EXERCISE DESCRIPTION: Each line below that holds the word "like" counts once; state the total number of such lines and nothing else.
(RAW DATA begins)
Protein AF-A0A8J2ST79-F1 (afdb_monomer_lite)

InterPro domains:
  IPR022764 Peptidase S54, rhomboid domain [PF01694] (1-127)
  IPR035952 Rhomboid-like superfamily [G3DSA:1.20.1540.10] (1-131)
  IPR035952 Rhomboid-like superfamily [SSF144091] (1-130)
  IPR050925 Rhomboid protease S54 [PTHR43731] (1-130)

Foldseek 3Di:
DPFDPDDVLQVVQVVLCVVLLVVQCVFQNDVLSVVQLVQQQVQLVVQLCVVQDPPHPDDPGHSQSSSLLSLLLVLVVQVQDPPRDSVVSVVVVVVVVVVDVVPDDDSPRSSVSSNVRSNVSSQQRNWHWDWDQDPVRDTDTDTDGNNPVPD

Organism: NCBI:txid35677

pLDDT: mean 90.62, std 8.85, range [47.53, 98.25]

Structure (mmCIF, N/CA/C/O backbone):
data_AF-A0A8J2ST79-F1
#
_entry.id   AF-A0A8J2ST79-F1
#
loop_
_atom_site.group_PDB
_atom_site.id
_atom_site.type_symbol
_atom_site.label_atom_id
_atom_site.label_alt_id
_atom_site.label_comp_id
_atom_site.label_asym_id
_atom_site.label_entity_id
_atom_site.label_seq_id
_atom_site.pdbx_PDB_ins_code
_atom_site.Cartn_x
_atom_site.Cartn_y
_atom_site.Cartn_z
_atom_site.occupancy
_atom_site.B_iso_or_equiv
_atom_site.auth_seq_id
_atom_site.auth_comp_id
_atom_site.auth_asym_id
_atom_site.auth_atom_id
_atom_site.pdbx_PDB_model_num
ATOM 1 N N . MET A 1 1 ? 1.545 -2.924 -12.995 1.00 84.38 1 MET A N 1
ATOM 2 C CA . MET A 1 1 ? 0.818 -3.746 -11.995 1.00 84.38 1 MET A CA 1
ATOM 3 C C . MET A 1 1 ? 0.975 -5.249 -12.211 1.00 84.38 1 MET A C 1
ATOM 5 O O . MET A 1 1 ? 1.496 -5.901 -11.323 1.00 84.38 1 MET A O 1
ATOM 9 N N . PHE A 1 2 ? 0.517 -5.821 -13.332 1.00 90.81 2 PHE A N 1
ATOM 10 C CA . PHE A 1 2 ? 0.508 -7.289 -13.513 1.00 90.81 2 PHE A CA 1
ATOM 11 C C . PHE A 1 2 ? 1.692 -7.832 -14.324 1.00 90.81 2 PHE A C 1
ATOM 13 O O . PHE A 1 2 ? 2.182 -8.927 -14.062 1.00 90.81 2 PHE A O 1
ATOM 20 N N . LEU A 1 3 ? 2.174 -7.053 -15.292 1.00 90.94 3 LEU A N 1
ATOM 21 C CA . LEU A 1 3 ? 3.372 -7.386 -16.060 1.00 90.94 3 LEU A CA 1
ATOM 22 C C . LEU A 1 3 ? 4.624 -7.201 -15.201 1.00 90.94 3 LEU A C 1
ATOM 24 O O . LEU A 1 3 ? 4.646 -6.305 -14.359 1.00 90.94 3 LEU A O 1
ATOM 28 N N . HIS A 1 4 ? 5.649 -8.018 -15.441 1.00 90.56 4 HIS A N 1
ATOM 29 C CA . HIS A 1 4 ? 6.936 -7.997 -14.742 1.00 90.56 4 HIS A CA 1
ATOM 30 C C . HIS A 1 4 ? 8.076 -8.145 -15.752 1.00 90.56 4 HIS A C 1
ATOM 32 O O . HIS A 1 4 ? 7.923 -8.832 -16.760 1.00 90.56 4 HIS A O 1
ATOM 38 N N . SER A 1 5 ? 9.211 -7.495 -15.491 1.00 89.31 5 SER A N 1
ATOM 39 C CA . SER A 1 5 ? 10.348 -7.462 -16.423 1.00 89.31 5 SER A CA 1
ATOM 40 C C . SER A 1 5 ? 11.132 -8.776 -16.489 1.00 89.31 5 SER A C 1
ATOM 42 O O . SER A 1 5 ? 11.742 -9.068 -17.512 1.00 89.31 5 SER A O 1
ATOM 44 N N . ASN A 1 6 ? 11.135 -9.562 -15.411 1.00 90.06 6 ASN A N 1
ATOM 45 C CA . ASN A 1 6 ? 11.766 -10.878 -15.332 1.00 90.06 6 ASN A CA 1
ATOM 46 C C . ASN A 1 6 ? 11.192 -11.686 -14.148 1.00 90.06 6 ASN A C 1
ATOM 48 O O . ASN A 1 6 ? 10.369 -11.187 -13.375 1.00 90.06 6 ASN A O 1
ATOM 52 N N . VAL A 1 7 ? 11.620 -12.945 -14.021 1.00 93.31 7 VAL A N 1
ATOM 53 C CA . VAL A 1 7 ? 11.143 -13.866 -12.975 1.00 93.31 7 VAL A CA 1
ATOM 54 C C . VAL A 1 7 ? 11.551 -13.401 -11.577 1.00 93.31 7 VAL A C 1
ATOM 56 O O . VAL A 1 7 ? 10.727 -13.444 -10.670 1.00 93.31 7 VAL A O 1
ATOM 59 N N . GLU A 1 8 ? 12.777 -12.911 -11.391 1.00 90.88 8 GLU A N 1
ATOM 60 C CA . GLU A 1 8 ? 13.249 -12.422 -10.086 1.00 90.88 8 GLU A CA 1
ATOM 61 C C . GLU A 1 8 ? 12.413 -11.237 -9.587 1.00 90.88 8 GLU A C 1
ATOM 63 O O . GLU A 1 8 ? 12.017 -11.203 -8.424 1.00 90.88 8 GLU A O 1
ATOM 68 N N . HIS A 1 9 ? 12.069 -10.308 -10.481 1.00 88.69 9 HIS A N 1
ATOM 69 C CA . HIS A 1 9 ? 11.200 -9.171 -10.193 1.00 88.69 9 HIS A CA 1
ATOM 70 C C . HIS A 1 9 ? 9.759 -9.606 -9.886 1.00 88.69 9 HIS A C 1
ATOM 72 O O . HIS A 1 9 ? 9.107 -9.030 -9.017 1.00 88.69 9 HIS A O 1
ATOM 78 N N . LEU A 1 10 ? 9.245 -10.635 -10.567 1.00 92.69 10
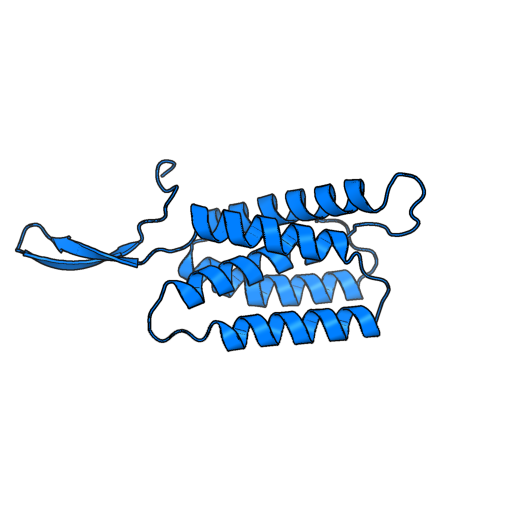 LEU A N 1
ATOM 79 C CA . LEU A 1 10 ? 7.951 -11.222 -10.217 1.00 92.69 10 LEU A CA 1
ATOM 80 C C . LEU A 1 10 ? 7.987 -11.838 -8.814 1.00 92.69 10 LEU A C 1
ATOM 82 O O . LEU A 1 10 ? 7.122 -11.536 -7.997 1.00 92.69 10 LEU A O 1
ATOM 86 N N . LEU A 1 11 ? 8.985 -12.672 -8.520 1.00 94.69 11 LEU A N 1
ATOM 87 C CA . LEU A 1 11 ? 9.102 -13.350 -7.229 1.00 94.69 11 LEU A CA 1
ATOM 88 C C . LEU A 1 11 ? 9.276 -12.355 -6.079 1.00 94.69 11 LEU A C 1
ATOM 90 O O . LEU A 1 11 ? 8.617 -12.497 -5.052 1.00 94.69 11 LEU A O 1
ATOM 94 N N . SER A 1 12 ? 10.102 -11.321 -6.254 1.00 90.88 12 SER A N 1
ATOM 95 C CA . SER A 1 12 ? 10.287 -10.290 -5.230 1.00 90.88 12 SER A CA 1
ATOM 96 C C . SER A 1 12 ? 8.994 -9.519 -4.954 1.00 90.88 12 SER A C 1
ATOM 98 O O . SER A 1 12 ? 8.637 -9.327 -3.790 1.00 90.88 12 SER A O 1
ATOM 100 N N . ASN A 1 13 ? 8.237 -9.163 -5.997 1.00 93.56 13 ASN A N 1
ATOM 101 C CA . ASN A 1 13 ? 6.936 -8.515 -5.845 1.00 93.56 13 ASN A CA 1
ATOM 102 C C . ASN A 1 13 ? 5.886 -9.438 -5.220 1.00 93.56 13 ASN A C 1
ATOM 104 O O . ASN A 1 13 ? 5.082 -8.961 -4.429 1.00 93.56 13 ASN A O 1
ATOM 108 N N . LEU A 1 14 ? 5.884 -10.738 -5.524 1.00 96.06 14 LEU A N 1
ATOM 109 C CA . LEU A 1 14 ? 4.971 -11.695 -4.890 1.00 96.06 14 LEU A CA 1
ATOM 110 C C . LEU A 1 14 ? 5.276 -11.857 -3.399 1.00 96.06 14 LEU A C 1
ATOM 112 O O . LEU A 1 14 ? 4.356 -11.807 -2.587 1.00 96.06 14 LEU A O 1
ATOM 116 N N . CYS A 1 15 ? 6.552 -11.983 -3.024 1.00 95.31 15 CYS A N 1
ATOM 117 C CA . CYS A 1 15 ? 6.966 -12.034 -1.621 1.00 95.31 15 CYS A CA 1
ATOM 118 C C . CYS A 1 15 ? 6.586 -10.747 -0.877 1.00 95.31 15 CYS A C 1
ATOM 120 O O . CYS A 1 15 ? 6.040 -10.802 0.225 1.00 95.31 15 CYS A O 1
ATOM 122 N N . ALA A 1 16 ? 6.833 -9.583 -1.482 1.00 93.94 16 ALA A N 1
ATOM 123 C CA . ALA A 1 16 ? 6.456 -8.303 -0.895 1.00 93.94 16 ALA A CA 1
ATOM 124 C C . ALA A 1 16 ? 4.928 -8.153 -0.796 1.00 93.94 16 ALA A C 1
ATOM 126 O O . ALA A 1 16 ? 4.412 -7.766 0.251 1.00 93.94 16 ALA A O 1
ATOM 127 N N . LEU A 1 17 ? 4.180 -8.520 -1.838 1.00 96.25 17 LEU A N 1
ATOM 128 C CA . LEU A 1 17 ? 2.721 -8.481 -1.818 1.00 96.25 17 LEU A CA 1
ATOM 129 C C . LEU A 1 17 ? 2.145 -9.421 -0.759 1.00 96.25 17 LEU A C 1
ATOM 131 O O . LEU A 1 17 ? 1.220 -9.025 -0.066 1.00 96.25 17 LEU A O 1
ATOM 135 N N . TYR A 1 18 ? 2.700 -10.619 -0.587 1.00 96.69 18 TYR A N 1
ATOM 136 C CA . TYR A 1 18 ? 2.292 -11.520 0.488 1.00 96.69 18 TYR A C
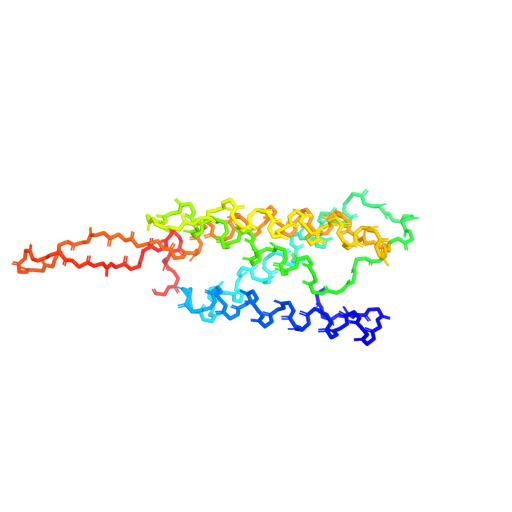A 1
ATOM 137 C C . TYR A 1 18 ? 2.535 -10.875 1.860 1.00 96.69 18 TYR A C 1
ATOM 139 O O . TYR A 1 18 ? 1.611 -10.725 2.652 1.00 96.69 18 TYR A O 1
ATOM 147 N N . ASN A 1 19
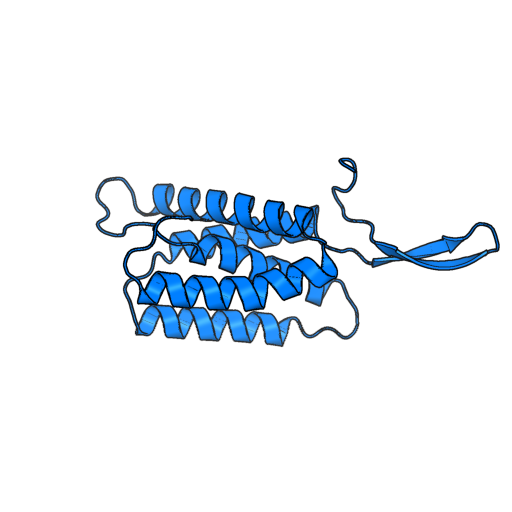 ? 3.750 -10.384 2.115 1.00 93.38 19 ASN A N 1
ATOM 148 C CA . ASN A 1 19 ? 4.108 -9.804 3.412 1.00 93.38 19 ASN A CA 1
ATOM 149 C C . ASN A 1 19 ? 3.292 -8.549 3.761 1.00 93.38 19 ASN A C 1
ATOM 151 O O . ASN A 1 19 ? 2.791 -8.411 4.878 1.00 93.38 19 ASN A O 1
ATOM 155 N N . HIS A 1 20 ? 3.174 -7.602 2.829 1.00 95.06 20 HIS A N 1
ATOM 156 C CA . HIS A 1 20 ? 2.492 -6.333 3.082 1.00 95.06 20 HIS A CA 1
ATOM 157 C C . HIS A 1 20 ? 0.981 -6.440 2.871 1.00 95.06 20 HIS A C 1
ATOM 159 O O . HIS A 1 20 ? 0.221 -5.868 3.650 1.00 95.06 20 HIS A O 1
ATOM 165 N N . GLY A 1 21 ? 0.545 -7.191 1.862 1.00 96.12 21 GLY A N 1
ATOM 166 C CA . GLY A 1 21 ? -0.862 -7.420 1.553 1.00 96.12 21 GLY A CA 1
ATOM 167 C C . GLY A 1 21 ? -1.580 -8.183 2.652 1.00 96.12 21 GLY A C 1
ATOM 168 O O . GLY A 1 21 ? -2.591 -7.676 3.128 1.00 96.12 21 GLY A O 1
ATOM 169 N N . CYS A 1 22 ? -1.036 -9.313 3.125 1.00 95.94 22 CYS A N 1
ATOM 170 C CA . CYS A 1 22 ? -1.659 -10.071 4.215 1.00 95.94 22 CYS A CA 1
ATOM 171 C C . CYS A 1 22 ? -1.780 -9.226 5.489 1.00 95.94 22 CYS A C 1
ATOM 173 O O . CYS A 1 22 ? -2.837 -9.202 6.108 1.00 95.94 22 CYS A O 1
ATOM 175 N N . HIS A 1 23 ? -0.751 -8.446 5.833 1.00 93.25 23 HIS A N 1
ATOM 176 C CA . HIS A 1 23 ? -0.803 -7.570 7.006 1.00 93.25 23 HIS A CA 1
ATOM 177 C C . HIS A 1 23 ? -1.910 -6.505 6.910 1.00 93.25 23 HIS A C 1
ATOM 179 O O . HIS A 1 23 ? -2.623 -6.251 7.880 1.00 93.25 23 HIS A O 1
ATOM 185 N N . VAL A 1 24 ? -2.074 -5.871 5.742 1.00 95.62 24 VAL A N 1
ATOM 186 C CA . VAL A 1 24 ? -3.160 -4.898 5.535 1.00 95.62 24 VAL A CA 1
ATOM 187 C C . VAL A 1 24 ? -4.513 -5.613 5.528 1.00 95.62 24 VAL A C 1
ATOM 189 O O . VAL A 1 24 ? -5.445 -5.154 6.183 1.00 95.62 24 VAL A O 1
ATOM 192 N N . GLU A 1 25 ? -4.621 -6.760 4.858 1.00 96.56 25 GLU A N 1
ATOM 193 C CA . GLU A 1 25 ? -5.828 -7.592 4.790 1.00 96.56 25 GLU A CA 1
ATOM 194 C C . GLU A 1 25 ? -6.317 -8.081 6.152 1.00 96.56 25 GLU A C 1
ATOM 196 O O . GLU A 1 25 ? -7.517 -8.020 6.403 1.00 96.56 25 GLU A O 1
ATOM 201 N N . GLU A 1 26 ? -5.431 -8.463 7.068 1.00 92.62 26 GLU A N 1
ATOM 202 C CA . GLU A 1 26 ? -5.805 -8.824 8.442 1.00 92.62 26 GLU A CA 1
ATOM 203 C C . GLU A 1 26 ? -6.529 -7.679 9.169 1.00 92.62 26 GLU A C 1
ATOM 205 O O . GLU A 1 26 ? -7.450 -7.909 9.955 1.00 92.62 26 GLU A O 1
ATOM 210 N N . GLY A 1 27 ? -6.142 -6.427 8.900 1.00 89.44 27 GLY A N 1
ATOM 211 C CA . GLY A 1 27 ? -6.780 -5.249 9.490 1.00 89.44 27 GLY A CA 1
ATOM 212 C C . GLY A 1 27 ? -7.994 -4.734 8.711 1.00 89.44 27 GLY A C 1
ATOM 213 O O . GLY A 1 27 ? -8.949 -4.239 9.307 1.00 89.44 27 GLY A O 1
ATOM 214 N N . HIS A 1 28 ? -7.950 -4.814 7.384 1.00 91.69 28 HIS A N 1
ATOM 215 C CA . HIS A 1 28 ? -8.871 -4.126 6.475 1.00 91.69 28 HIS A CA 1
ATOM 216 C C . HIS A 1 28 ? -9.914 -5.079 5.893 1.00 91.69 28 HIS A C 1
(RAW DATA ends)
SOLUTION FOR THIS TASK: 2